After many futile visits, you dial a relative who knows the man who knows a head of the ministry, and voila! Your misery ends, and the others who have no “powerful” somebody to intervene in their case, the others who have been frequenting the same ministry for similar purpose, remain frustrated by that institutional collapse. In a sane country, the next step, after weeks of futile visits, may be to report the said ministry or officer to a relevant authority.  But we know our system; heading to another government institution to report a dysfunctional one may be a more frustrating experience!

Sometime in December last year, a friend contacted me on Facebook, said flattering things about my column and that his father has all of my essays printed out. He gave me the dad’s number. The old man, in his 60s, called, and we discussed almost 16 of my articles on, and passing references to, moral corruption, corporate corruption, spiritual corruption and whatnots. At the end, he asked, “Do you fear that you’ll be corrupt if you ever find yourself managing public funds?”

“Yes,” I said. “The people are not the troubles with Nigeria, it’s the system. Our institutions are so slimy that even a saint won’t come out of one unstained. Our sensitivity to gaining impunity on mismanaging funds encourages corruption. It’s a system that has turned an average good Nigerian into a psychological criminal. We are humans and we have our needs, and the pressure is always high in a prebendal system. Every Nigerian is potentially corrupt in a system where due process is perceived as the ways of the politically naive!”
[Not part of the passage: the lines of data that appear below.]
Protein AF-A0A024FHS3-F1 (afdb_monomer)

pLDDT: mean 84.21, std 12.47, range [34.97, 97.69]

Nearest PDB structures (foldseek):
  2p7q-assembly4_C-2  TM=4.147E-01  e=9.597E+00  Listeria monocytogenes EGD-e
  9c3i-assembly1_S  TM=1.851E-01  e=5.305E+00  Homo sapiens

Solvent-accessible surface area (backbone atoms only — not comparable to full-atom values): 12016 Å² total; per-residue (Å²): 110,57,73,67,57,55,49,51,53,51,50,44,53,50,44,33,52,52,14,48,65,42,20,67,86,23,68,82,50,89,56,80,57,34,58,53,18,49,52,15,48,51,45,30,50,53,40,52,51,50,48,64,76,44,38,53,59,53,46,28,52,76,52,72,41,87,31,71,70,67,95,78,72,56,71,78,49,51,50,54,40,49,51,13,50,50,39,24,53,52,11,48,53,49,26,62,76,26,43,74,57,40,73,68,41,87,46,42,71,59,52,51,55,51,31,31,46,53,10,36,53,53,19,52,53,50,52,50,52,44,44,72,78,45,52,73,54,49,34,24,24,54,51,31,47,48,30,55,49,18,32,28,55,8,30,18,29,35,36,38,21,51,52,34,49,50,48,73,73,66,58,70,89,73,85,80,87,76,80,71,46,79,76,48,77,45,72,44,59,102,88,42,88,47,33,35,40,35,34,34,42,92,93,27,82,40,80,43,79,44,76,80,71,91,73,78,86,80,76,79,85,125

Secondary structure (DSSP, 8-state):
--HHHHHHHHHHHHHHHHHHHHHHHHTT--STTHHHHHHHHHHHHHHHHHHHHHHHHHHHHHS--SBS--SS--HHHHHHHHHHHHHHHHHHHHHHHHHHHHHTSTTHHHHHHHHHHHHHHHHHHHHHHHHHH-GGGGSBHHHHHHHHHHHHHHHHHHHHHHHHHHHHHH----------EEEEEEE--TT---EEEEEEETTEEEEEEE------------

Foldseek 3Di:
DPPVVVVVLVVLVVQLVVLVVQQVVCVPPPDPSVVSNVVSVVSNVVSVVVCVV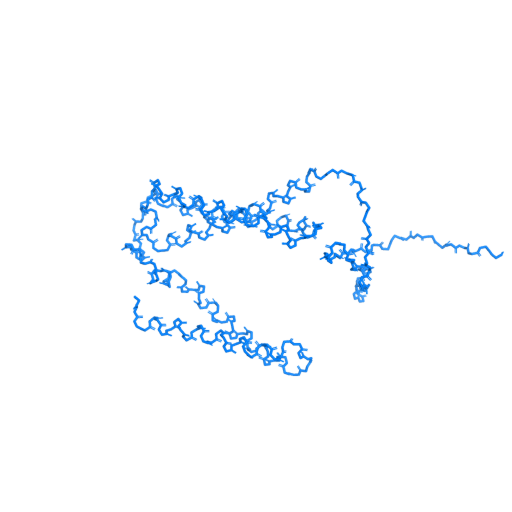CVLVVCCVVPPAQEQDDPDDDPVLVVLLVVLQCLQVVLQVLLVVLVVLLLVDDVSVVLLVVQLVVLQVVLVVVVVVCCVVPVVSCRYSVSVVSNSCSSSNSSSSNSSSVVSVCCVVVPDPDDDDFDKDFPDWDQDPPVDRWIWTFIQTPNGTHIDTDDPDPDDDPPPDD

Sequence (222 aa):
MNRQKKTEILVHCAQIVAGLLIIIPFFNATSWTRFIALAGFLLVMYNLIWFVRNSEEILYEIFPTKHKREKNPSFKHKIWQHISVVLFMGGLFFLIFQMDNIENIIEEPKFWKSFALVGFVTGILSLFLIRLIRPSVFDESGRRYAIIFGFILGFMSISAASASYFNSKYATSNIVKSEFIVERKSFGGNRTTAYWIFIDIDNSTKRFELKKTCGIRYKRET

Structure (mmCIF, N/CA/C/O backbone):
data_AF-A0A024FHS3-F1
#
_entry.id   AF-A0A024FHS3-F1
#
loop_
_atom_site.group_PDB
_atom_site.id
_atom_site.type_symbol
_atom_site.label_atom_id
_atom_site.label_alt_id
_atom_site.label_comp_id
_atom_site.label_asym_id
_atom_site.label_entity_id
_atom_site.label_seq_id
_atom_site.pdbx_PDB_ins_code
_atom_site.Cartn_x
_atom_site.Cartn_y
_atom_site.Cartn_z
_atom_site.occupancy
_atom_site.B_iso_or_equiv
_atom_site.auth_seq_id
_atom_site.auth_comp_id
_atom_site.auth_asym_id
_atom_site.auth_atom_id
_atom_site.pdbx_PDB_model_num
ATOM 1 N N . MET A 1 1 ? 18.783 -13.515 -14.573 1.00 61.03 1 MET A N 1
ATOM 2 C CA . MET A 1 1 ? 19.156 -13.233 -13.171 1.00 61.03 1 MET A CA 1
ATOM 3 C C . MET A 1 1 ? 20.594 -13.674 -12.952 1.00 61.03 1 MET A C 1
ATOM 5 O O . MET A 1 1 ? 20.909 -14.824 -13.253 1.00 61.03 1 MET A O 1
ATOM 9 N N . ASN A 1 2 ? 21.469 -12.768 -12.509 1.00 76.25 2 ASN A N 1
ATOM 10 C CA . ASN A 1 2 ? 22.868 -13.103 -12.222 1.00 76.25 2 ASN A CA 1
ATOM 11 C C . ASN A 1 2 ? 22.908 -14.117 -11.059 1.00 76.25 2 ASN A C 1
ATOM 13 O O . ASN A 1 2 ? 22.151 -13.985 -10.095 1.00 76.25 2 ASN A O 1
ATOM 17 N N . ARG A 1 3 ? 23.766 -15.144 -11.136 1.00 76.75 3 ARG A N 1
ATOM 18 C CA . ARG A 1 3 ? 23.855 -16.202 -10.114 1.00 76.75 3 ARG A CA 1
ATOM 19 C C . ARG A 1 3 ? 24.157 -15.621 -8.730 1.00 76.75 3 ARG A C 1
ATOM 21 O O . ARG A 1 3 ? 23.581 -16.085 -7.756 1.00 76.75 3 ARG A O 1
ATOM 28 N N . GLN A 1 4 ? 24.976 -14.570 -8.661 1.00 79.50 4 GLN A N 1
ATOM 29 C CA . GLN A 1 4 ? 25.270 -13.846 -7.419 1.00 79.50 4 GLN A CA 1
ATOM 30 C C . GLN A 1 4 ? 24.031 -13.152 -6.839 1.00 79.50 4 GLN A C 1
ATOM 32 O O . GLN A 1 4 ? 23.713 -13.345 -5.671 1.00 79.50 4 GLN A O 1
ATOM 37 N N . LYS A 1 5 ? 23.269 -12.436 -7.674 1.00 78.50 5 LYS A N 1
ATOM 38 C CA . LYS A 1 5 ? 22.058 -11.716 -7.256 1.00 78.50 5 LYS A CA 1
ATOM 39 C C . LYS A 1 5 ? 20.961 -12.649 -6.746 1.00 78.50 5 LYS A C 1
ATOM 41 O O . LYS A 1 5 ? 20.300 -12.364 -5.753 1.00 78.50 5 LYS A O 1
ATOM 46 N N . LYS A 1 6 ? 20.788 -13.799 -7.410 1.00 82.56 6 LYS A N 1
ATOM 47 C CA . LYS A 1 6 ? 19.861 -14.848 -6.961 1.00 82.56 6 LYS A CA 1
ATOM 48 C C . LYS A 1 6 ? 20.218 -15.319 -5.552 1.00 82.56 6 LYS A C 1
ATOM 50 O O . LYS A 1 6 ? 19.331 -15.473 -4.719 1.00 82.56 6 LYS A O 1
ATOM 55 N N . THR A 1 7 ? 21.506 -15.544 -5.298 1.00 86.31 7 THR A N 1
ATOM 56 C CA . THR A 1 7 ? 22.000 -15.950 -3.981 1.00 86.31 7 THR A CA 1
ATOM 57 C C . THR A 1 7 ? 21.765 -14.859 -2.940 1.00 86.31 7 THR A C 1
ATOM 59 O O . THR A 1 7 ? 21.267 -15.175 -1.867 1.00 86.31 7 THR A O 1
ATOM 62 N N . GLU A 1 8 ? 22.028 -13.588 -3.255 1.00 88.44 8 GLU A N 1
ATOM 63 C CA . GLU A 1 8 ? 21.746 -12.459 -2.351 1.00 88.44 8 GLU A CA 1
ATOM 64 C C . GLU A 1 8 ? 20.265 -12.394 -1.954 1.00 88.44 8 GLU A C 1
ATOM 66 O O . GLU A 1 8 ? 19.948 -12.349 -0.767 1.00 88.44 8 GLU A O 1
ATOM 71 N N . ILE A 1 9 ? 19.349 -12.472 -2.928 1.00 87.50 9 ILE A N 1
ATOM 72 C CA . ILE A 1 9 ? 17.901 -12.479 -2.665 1.00 87.50 9 ILE A CA 1
ATOM 73 C C . ILE A 1 9 ? 17.527 -13.640 -1.734 1.00 87.50 9 ILE A C 1
ATOM 75 O O . ILE A 1 9 ? 16.797 -13.442 -0.764 1.00 87.50 9 ILE A O 1
ATOM 79 N N . LEU A 1 10 ? 18.045 -14.844 -2.000 1.00 89.56 10 LEU A N 1
ATOM 80 C CA . LEU A 1 10 ? 17.779 -16.024 -1.175 1.00 89.56 10 LEU A CA 1
ATOM 81 C C . LEU A 1 10 ? 18.311 -15.868 0.254 1.00 89.56 10 LEU A C 1
ATOM 83 O O . LEU A 1 10 ? 17.616 -16.257 1.191 1.00 89.56 10 LEU A O 1
ATOM 87 N N . VAL A 1 11 ? 19.495 -15.276 0.437 1.00 93.25 11 VAL A N 1
ATOM 88 C CA . VAL A 1 11 ? 20.064 -15.012 1.767 1.00 93.25 11 VAL A CA 1
ATOM 89 C C . VAL A 1 11 ? 19.184 -14.038 2.544 1.00 93.25 11 VAL A C 1
ATOM 91 O O . VAL A 1 11 ? 18.821 -14.336 3.679 1.00 93.25 11 VAL A O 1
ATOM 94 N N . HIS A 1 12 ? 18.773 -12.922 1.940 1.00 92.06 12 HIS A N 1
ATOM 95 C CA . HIS A 1 12 ? 17.906 -11.954 2.616 1.00 92.06 12 HIS A CA 1
ATOM 96 C C . HIS A 1 12 ? 16.521 -12.537 2.934 1.00 92.06 12 HIS A C 1
ATOM 98 O O . HIS A 1 12 ? 16.000 -12.316 4.027 1.00 92.06 12 HIS A O 1
ATOM 104 N N . CYS A 1 13 ? 15.942 -13.351 2.043 1.00 91.75 13 CYS A N 1
ATOM 105 C CA . CYS A 1 13 ? 14.722 -14.107 2.344 1.00 91.75 13 CYS A CA 1
ATOM 106 C C . CYS A 1 13 ? 14.918 -15.065 3.528 1.00 91.75 13 CYS A C 1
ATOM 108 O O . CYS A 1 13 ? 14.094 -15.082 4.441 1.00 91.75 13 CYS A O 1
ATOM 110 N N . ALA A 1 14 ? 16.011 -15.832 3.548 1.00 93.88 14 ALA A N 1
ATOM 111 C CA . ALA A 1 14 ? 16.316 -16.754 4.638 1.00 93.88 14 ALA A CA 1
ATOM 112 C C . ALA A 1 14 ? 16.514 -16.017 5.971 1.00 93.88 14 ALA A C 1
ATOM 114 O O . ALA A 1 14 ? 16.039 -16.482 7.003 1.00 93.88 14 ALA A O 1
ATOM 115 N N . GLN A 1 15 ? 17.149 -14.843 5.955 1.00 93.19 15 GLN A N 1
ATOM 116 C CA . GLN A 1 15 ? 17.328 -14.006 7.141 1.00 93.19 15 GLN A CA 1
ATOM 117 C C . GLN A 1 15 ? 16.008 -13.418 7.655 1.00 93.19 15 GLN A C 1
ATOM 119 O O . GLN A 1 15 ? 15.822 -13.339 8.867 1.00 93.19 15 GLN A O 1
ATOM 124 N N . ILE A 1 16 ? 15.062 -13.064 6.776 1.00 93.50 16 ILE A N 1
ATOM 125 C CA . ILE A 1 16 ? 13.704 -12.675 7.192 1.00 93.50 16 ILE A CA 1
ATOM 126 C C . ILE A 1 16 ? 13.010 -13.847 7.888 1.00 93.50 16 ILE A C 1
ATOM 128 O O . ILE A 1 16 ? 12.466 -13.671 8.975 1.00 93.50 16 ILE A O 1
ATOM 132 N N . VAL A 1 17 ? 13.059 -15.044 7.297 1.00 94.19 17 VAL A N 1
ATOM 133 C CA . VAL A 1 17 ? 12.465 -16.248 7.897 1.00 94.19 17 VAL A CA 1
ATOM 134 C C . VAL A 1 17 ? 13.108 -16.552 9.250 1.00 94.19 17 VAL A C 1
ATOM 136 O O . VAL A 1 17 ? 12.394 -16.772 10.224 1.00 94.19 17 VAL A O 1
ATOM 139 N N . ALA A 1 18 ? 14.437 -16.486 9.349 1.00 94.00 18 ALA A N 1
ATOM 140 C CA . ALA A 1 18 ? 15.155 -16.657 10.609 1.00 94.00 18 ALA A CA 1
ATOM 141 C C . ALA A 1 18 ? 14.738 -15.610 11.655 1.00 94.00 18 ALA A C 1
ATOM 143 O O . ALA A 1 18 ? 14.487 -15.956 12.806 1.00 94.00 18 ALA A O 1
ATOM 144 N N . GLY A 1 19 ? 14.595 -14.343 11.258 1.00 92.38 19 GLY A N 1
ATOM 145 C CA . GLY A 1 19 ? 14.118 -13.278 12.138 1.00 92.38 19 GLY A CA 1
ATOM 146 C C . GLY A 1 19 ? 12.698 -13.526 12.646 1.00 92.38 19 GLY A C 1
ATOM 147 O O . GLY A 1 19 ? 12.450 -13.395 13.841 1.00 92.38 19 GLY A O 1
ATOM 148 N N . LEU A 1 20 ? 11.783 -13.971 11.781 1.00 93.62 20 LEU A N 1
ATOM 149 C CA . LEU A 1 20 ? 10.425 -14.359 12.178 1.00 93.62 20 LEU A CA 1
ATOM 150 C C . LEU A 1 20 ? 10.428 -15.548 13.148 1.00 93.62 20 LEU A C 1
ATOM 152 O O . LEU A 1 20 ? 9.719 -15.507 14.152 1.00 93.62 20 LEU A O 1
ATOM 156 N N . LEU A 1 21 ? 11.258 -16.566 12.901 1.00 94.25 21 LEU A N 1
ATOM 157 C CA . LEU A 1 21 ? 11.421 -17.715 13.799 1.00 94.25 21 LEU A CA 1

And I stand by those words: the only way to repair this country is by adopting and enforcing rigid laws, like say a functional judiciary and capital punishments for the heavily corrupt. It won’t be harsh to have a man who stole N100 million dangling from the hangman’s noose. And many of us, as my big brother once highlighted, may suffer the day Nigeria starts functioning. Like a decent nation of “upright men.” May God save us from us!